TV & Movies
The Dare Me Book Is Just As Twisty & Dark As The Show
It has an ending you definitely won't see coming.
Menacing teen girls is a staple of the thriller genre, and Megan Abbott's novel Dare Me is all about the darker side of the teenage psyche. A story of jealousy, obsession, and power, Dare Me explores what happens when cheerleading squad captain Beth and her obedient friend Addy clash with Collette French, the girls' steely and enigmatic new coach. If the USA Network adaptation follows what happens in the Dare Me book, it's sure to be a bloodbath.
The book introduces high schoolers Beth and Addy, whose friendship is thrown into chaos with the arrival of their new cheer coach, Collette. Though Addy portrays herself as submissive to Beth, she says that all the cheerleaders "owned" the previous coach. "Especially Beth. Beth Cassidy, our captain. I, her forever-lieutenant," Addy says. "Her right hand, her fidus Achates. That’s what she calls me, what I am. Everyone bows to Beth and, in so doing, to me."

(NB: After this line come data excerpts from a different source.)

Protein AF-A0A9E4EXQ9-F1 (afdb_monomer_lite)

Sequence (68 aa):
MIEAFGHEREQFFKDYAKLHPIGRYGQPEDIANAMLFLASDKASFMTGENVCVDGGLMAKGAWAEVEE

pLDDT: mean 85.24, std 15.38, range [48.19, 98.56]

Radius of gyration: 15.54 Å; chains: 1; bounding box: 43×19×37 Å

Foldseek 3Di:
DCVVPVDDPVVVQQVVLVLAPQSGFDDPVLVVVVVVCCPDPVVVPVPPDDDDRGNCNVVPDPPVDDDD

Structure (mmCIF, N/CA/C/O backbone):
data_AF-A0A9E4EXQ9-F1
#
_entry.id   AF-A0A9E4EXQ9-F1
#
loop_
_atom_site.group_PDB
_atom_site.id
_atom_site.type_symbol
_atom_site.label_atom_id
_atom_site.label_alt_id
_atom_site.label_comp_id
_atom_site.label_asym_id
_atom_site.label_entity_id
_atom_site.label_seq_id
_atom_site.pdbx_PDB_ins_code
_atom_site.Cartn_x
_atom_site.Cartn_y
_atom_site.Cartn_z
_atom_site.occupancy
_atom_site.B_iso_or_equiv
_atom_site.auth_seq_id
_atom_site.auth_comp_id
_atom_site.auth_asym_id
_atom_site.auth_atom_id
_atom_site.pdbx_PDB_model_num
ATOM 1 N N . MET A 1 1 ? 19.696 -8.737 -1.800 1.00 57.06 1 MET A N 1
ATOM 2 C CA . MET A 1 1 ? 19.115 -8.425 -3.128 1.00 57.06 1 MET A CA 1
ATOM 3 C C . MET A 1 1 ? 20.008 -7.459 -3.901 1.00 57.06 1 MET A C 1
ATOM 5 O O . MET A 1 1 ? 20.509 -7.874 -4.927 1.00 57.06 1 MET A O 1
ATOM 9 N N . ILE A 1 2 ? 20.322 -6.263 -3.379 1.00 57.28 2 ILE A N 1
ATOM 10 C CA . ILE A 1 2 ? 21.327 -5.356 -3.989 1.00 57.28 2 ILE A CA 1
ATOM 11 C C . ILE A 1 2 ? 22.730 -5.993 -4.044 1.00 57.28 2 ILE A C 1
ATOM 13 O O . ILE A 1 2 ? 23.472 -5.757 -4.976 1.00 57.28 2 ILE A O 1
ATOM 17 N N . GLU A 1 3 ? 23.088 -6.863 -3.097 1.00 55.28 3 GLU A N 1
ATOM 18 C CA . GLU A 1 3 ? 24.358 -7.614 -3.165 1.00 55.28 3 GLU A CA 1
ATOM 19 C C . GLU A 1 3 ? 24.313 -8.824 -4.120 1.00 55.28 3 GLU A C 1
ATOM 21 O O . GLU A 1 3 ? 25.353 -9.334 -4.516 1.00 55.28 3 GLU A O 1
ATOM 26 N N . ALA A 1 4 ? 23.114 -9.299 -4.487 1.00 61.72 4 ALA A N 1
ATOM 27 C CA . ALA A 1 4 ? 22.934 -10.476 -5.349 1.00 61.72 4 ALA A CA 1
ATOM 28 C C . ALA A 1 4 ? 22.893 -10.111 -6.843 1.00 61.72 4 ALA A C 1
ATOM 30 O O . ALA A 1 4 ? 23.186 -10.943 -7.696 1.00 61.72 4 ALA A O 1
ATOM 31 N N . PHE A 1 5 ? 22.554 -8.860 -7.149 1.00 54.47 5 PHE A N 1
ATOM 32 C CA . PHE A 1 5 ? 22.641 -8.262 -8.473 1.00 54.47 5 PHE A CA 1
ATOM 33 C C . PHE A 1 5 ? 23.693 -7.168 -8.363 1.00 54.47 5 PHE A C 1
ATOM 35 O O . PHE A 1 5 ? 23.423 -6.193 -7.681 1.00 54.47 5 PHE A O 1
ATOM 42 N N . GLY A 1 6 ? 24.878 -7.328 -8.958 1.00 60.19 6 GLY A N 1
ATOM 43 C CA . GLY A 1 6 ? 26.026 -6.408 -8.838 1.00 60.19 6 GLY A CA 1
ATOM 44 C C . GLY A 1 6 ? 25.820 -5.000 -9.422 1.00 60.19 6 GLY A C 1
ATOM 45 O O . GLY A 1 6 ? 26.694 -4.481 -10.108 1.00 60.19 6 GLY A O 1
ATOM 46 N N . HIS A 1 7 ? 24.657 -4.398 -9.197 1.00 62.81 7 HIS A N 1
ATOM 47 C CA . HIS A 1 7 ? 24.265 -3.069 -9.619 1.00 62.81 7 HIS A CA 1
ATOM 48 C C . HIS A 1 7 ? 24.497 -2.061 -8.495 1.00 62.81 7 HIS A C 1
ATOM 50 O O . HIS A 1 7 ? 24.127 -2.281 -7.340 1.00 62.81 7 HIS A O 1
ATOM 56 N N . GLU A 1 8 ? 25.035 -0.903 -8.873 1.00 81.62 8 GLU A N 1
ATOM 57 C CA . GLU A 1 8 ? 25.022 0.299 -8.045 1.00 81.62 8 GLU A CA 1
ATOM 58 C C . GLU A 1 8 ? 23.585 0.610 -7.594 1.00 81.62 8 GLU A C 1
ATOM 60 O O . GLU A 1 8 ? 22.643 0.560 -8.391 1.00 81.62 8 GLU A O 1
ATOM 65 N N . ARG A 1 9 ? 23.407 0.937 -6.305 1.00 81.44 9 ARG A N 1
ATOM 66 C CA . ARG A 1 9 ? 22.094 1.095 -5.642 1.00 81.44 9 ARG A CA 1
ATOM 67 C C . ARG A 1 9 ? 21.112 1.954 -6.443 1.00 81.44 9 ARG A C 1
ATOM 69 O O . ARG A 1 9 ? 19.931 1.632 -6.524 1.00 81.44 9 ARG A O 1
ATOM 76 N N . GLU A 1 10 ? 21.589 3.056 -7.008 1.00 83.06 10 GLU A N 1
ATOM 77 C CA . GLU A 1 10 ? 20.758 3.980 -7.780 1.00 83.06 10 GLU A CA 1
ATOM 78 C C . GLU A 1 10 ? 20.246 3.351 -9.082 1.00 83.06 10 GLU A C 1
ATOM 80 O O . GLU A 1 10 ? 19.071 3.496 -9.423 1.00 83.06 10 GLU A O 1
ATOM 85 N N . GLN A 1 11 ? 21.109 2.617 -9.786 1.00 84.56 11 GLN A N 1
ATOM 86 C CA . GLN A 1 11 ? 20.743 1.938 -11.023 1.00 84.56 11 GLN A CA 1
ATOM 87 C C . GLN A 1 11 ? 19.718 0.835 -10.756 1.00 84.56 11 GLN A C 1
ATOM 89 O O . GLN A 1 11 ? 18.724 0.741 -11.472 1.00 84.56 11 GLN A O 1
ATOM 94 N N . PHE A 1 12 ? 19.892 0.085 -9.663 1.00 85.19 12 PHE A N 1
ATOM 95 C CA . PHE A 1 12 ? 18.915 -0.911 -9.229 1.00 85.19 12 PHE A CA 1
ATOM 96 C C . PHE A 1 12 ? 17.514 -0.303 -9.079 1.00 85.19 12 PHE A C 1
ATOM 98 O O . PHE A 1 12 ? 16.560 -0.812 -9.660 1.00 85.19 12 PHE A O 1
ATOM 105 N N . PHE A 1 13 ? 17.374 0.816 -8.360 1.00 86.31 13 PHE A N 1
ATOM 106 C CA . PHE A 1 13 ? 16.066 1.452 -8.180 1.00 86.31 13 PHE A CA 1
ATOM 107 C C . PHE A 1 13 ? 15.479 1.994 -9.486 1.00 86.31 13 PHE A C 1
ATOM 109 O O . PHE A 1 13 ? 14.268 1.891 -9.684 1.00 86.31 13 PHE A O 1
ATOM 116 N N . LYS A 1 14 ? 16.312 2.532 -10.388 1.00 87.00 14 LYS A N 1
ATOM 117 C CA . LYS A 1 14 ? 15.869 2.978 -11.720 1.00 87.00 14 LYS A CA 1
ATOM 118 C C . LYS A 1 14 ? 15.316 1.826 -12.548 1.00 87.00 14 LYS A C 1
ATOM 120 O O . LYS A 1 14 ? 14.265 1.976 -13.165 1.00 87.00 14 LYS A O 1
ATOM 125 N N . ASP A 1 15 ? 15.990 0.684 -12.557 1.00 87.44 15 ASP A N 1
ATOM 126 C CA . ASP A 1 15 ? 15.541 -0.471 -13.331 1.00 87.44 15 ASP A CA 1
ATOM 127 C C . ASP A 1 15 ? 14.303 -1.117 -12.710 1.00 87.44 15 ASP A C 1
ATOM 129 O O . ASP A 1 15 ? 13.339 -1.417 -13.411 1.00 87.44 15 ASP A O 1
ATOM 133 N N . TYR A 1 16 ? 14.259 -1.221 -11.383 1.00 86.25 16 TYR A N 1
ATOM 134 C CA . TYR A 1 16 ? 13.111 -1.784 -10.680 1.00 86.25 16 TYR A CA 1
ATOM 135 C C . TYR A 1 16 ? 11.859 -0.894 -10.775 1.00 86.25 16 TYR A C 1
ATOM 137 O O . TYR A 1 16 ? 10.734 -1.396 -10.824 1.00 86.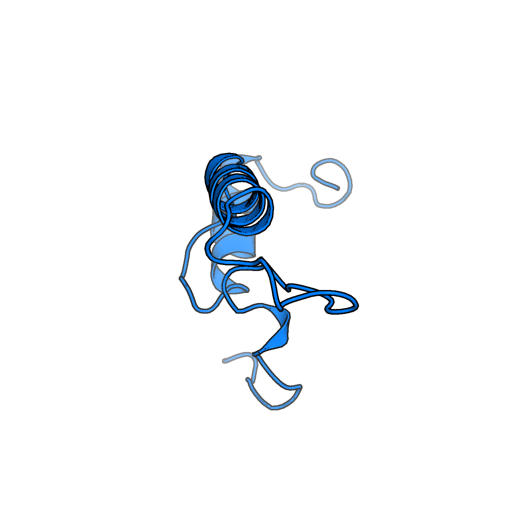25 16 TYR A O 1
ATOM 145 N N . ALA A 1 17 ? 12.028 0.429 -10.867 1.00 90.44 17 ALA A N 1
ATOM 146 C CA . ALA A 1 17 ? 10.931 1.367 -11.102 1.00 90.44 17 ALA A CA 1
ATOM 147 C C . ALA A 1 17 ? 10.183 1.089 -12.418 1.00 90.44 17 ALA A C 1
ATOM 149 O O . ALA A 1 17 ? 8.964 1.235 -12.454 1.00 90.44 17 ALA A O 1
ATOM 150 N N . LYS A 1 18 ? 10.873 0.621 -13.469 1.00 88.69 18 LYS A N 1
ATOM 151 C CA . LYS A 1 18 ? 10.264 0.291 -14.776 1.00 88.69 18 LYS A CA 1
ATOM 152 C C . LYS A 1 18 ? 9.272 -0.873 -14.690 1.00 88.69 18 LYS A C 1
ATOM 154 O O . LYS A 1 18 ? 8.350 -0.984 -15.502 1.00 88.69 18 LYS A O 1
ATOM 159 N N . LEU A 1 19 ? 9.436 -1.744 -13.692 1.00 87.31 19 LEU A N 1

Beth immediately harbors a disdain for Collette, who cannot be cowed, does away with the position of captain, and axes Beth's booty-shaking routines for tricky physical maneuvers. Collette whips the squad into shape (often by body-shaming them and encouraging eating disorders), and Beth becomes enraged: not because she cares about the squad's well-being, but because her control of them has loosened. Worse, she sees Addy drifting away from her to idolize Collette and the strict guidance she offers.
"There’s always the one friend who takes all the air out of the room or is such a presence and the other one who is secondary and is longing to be that bigger person," Abbott explained to Fiction Writer's Review. "There’s something about that complicated female dynamic that I think has been a pulse through a lot of my stuff."
There's also a fissure of attraction running between Addy and Beth, which only feeds into the jealousy Beth has towards Collette, the new apple of Addy's eye.
Things get even messier when Collette invites Addy and the girls to drink and party at her house. (Yes, this is sadly a grown 20-something woman doing shots with high schoolers.) Collette's husband, Matt French, is a straight-laced workaholic who always lurks on the periphery and never joins in; it's clear the two have a strained marriage. Later, Addy and Beth discover Collette cheating on Matt with army recruiter Will Swenson. Addy soon realizes Collette is actually an unhappy woman and a distant mother, and her interest begins to wane. Beth, meanwhile, is gleeful that she finally has something to blackmail Collette with. Then Will Swenson ends up dead, with his death ruled as a suicide.
Amid the ongoing tug-of-war between Collette and Beth, Addy begins to suspect that Will was actually murdered. Did Collette do it, or did Beth, so she could pin it on Collette? Addy only grows colder and more disenchanted with both women, as she questions her own loyalties and whether she really knows either woman at all.
In the final chapters, Beth realizes that she's unable to win back the allegiance of Addy and the rest of the girls, and so purposely throws herself off the top of the cheer pyramid. Beth nearly dies, and in the ensuing fallout, Colette comes clean. Will didn't kill himself during a confrontation with her husband, as was first claimed. Matt killed him after discovering their trysts at Will's apartment, and then the Frenchs covered it up to look like a suicide. There are other details that come out, such as how Beth manipulated events so that Matt learned of Collette's infidelity.
Beth is never punished for having a hand in the affair, but it's Addy who really comes out on top in the end. Despite being portrayed as enjoying second fiddle the whole novel, Addy becomes cheer squad leader. In creepy Gone Girl fashion, Abbott subtly reveals that Addy was always an unreliable narrator, and leaves you with the unsettling feeling that this outcome — Beth gone, and Collette disgraced — is what Addy had intended all along.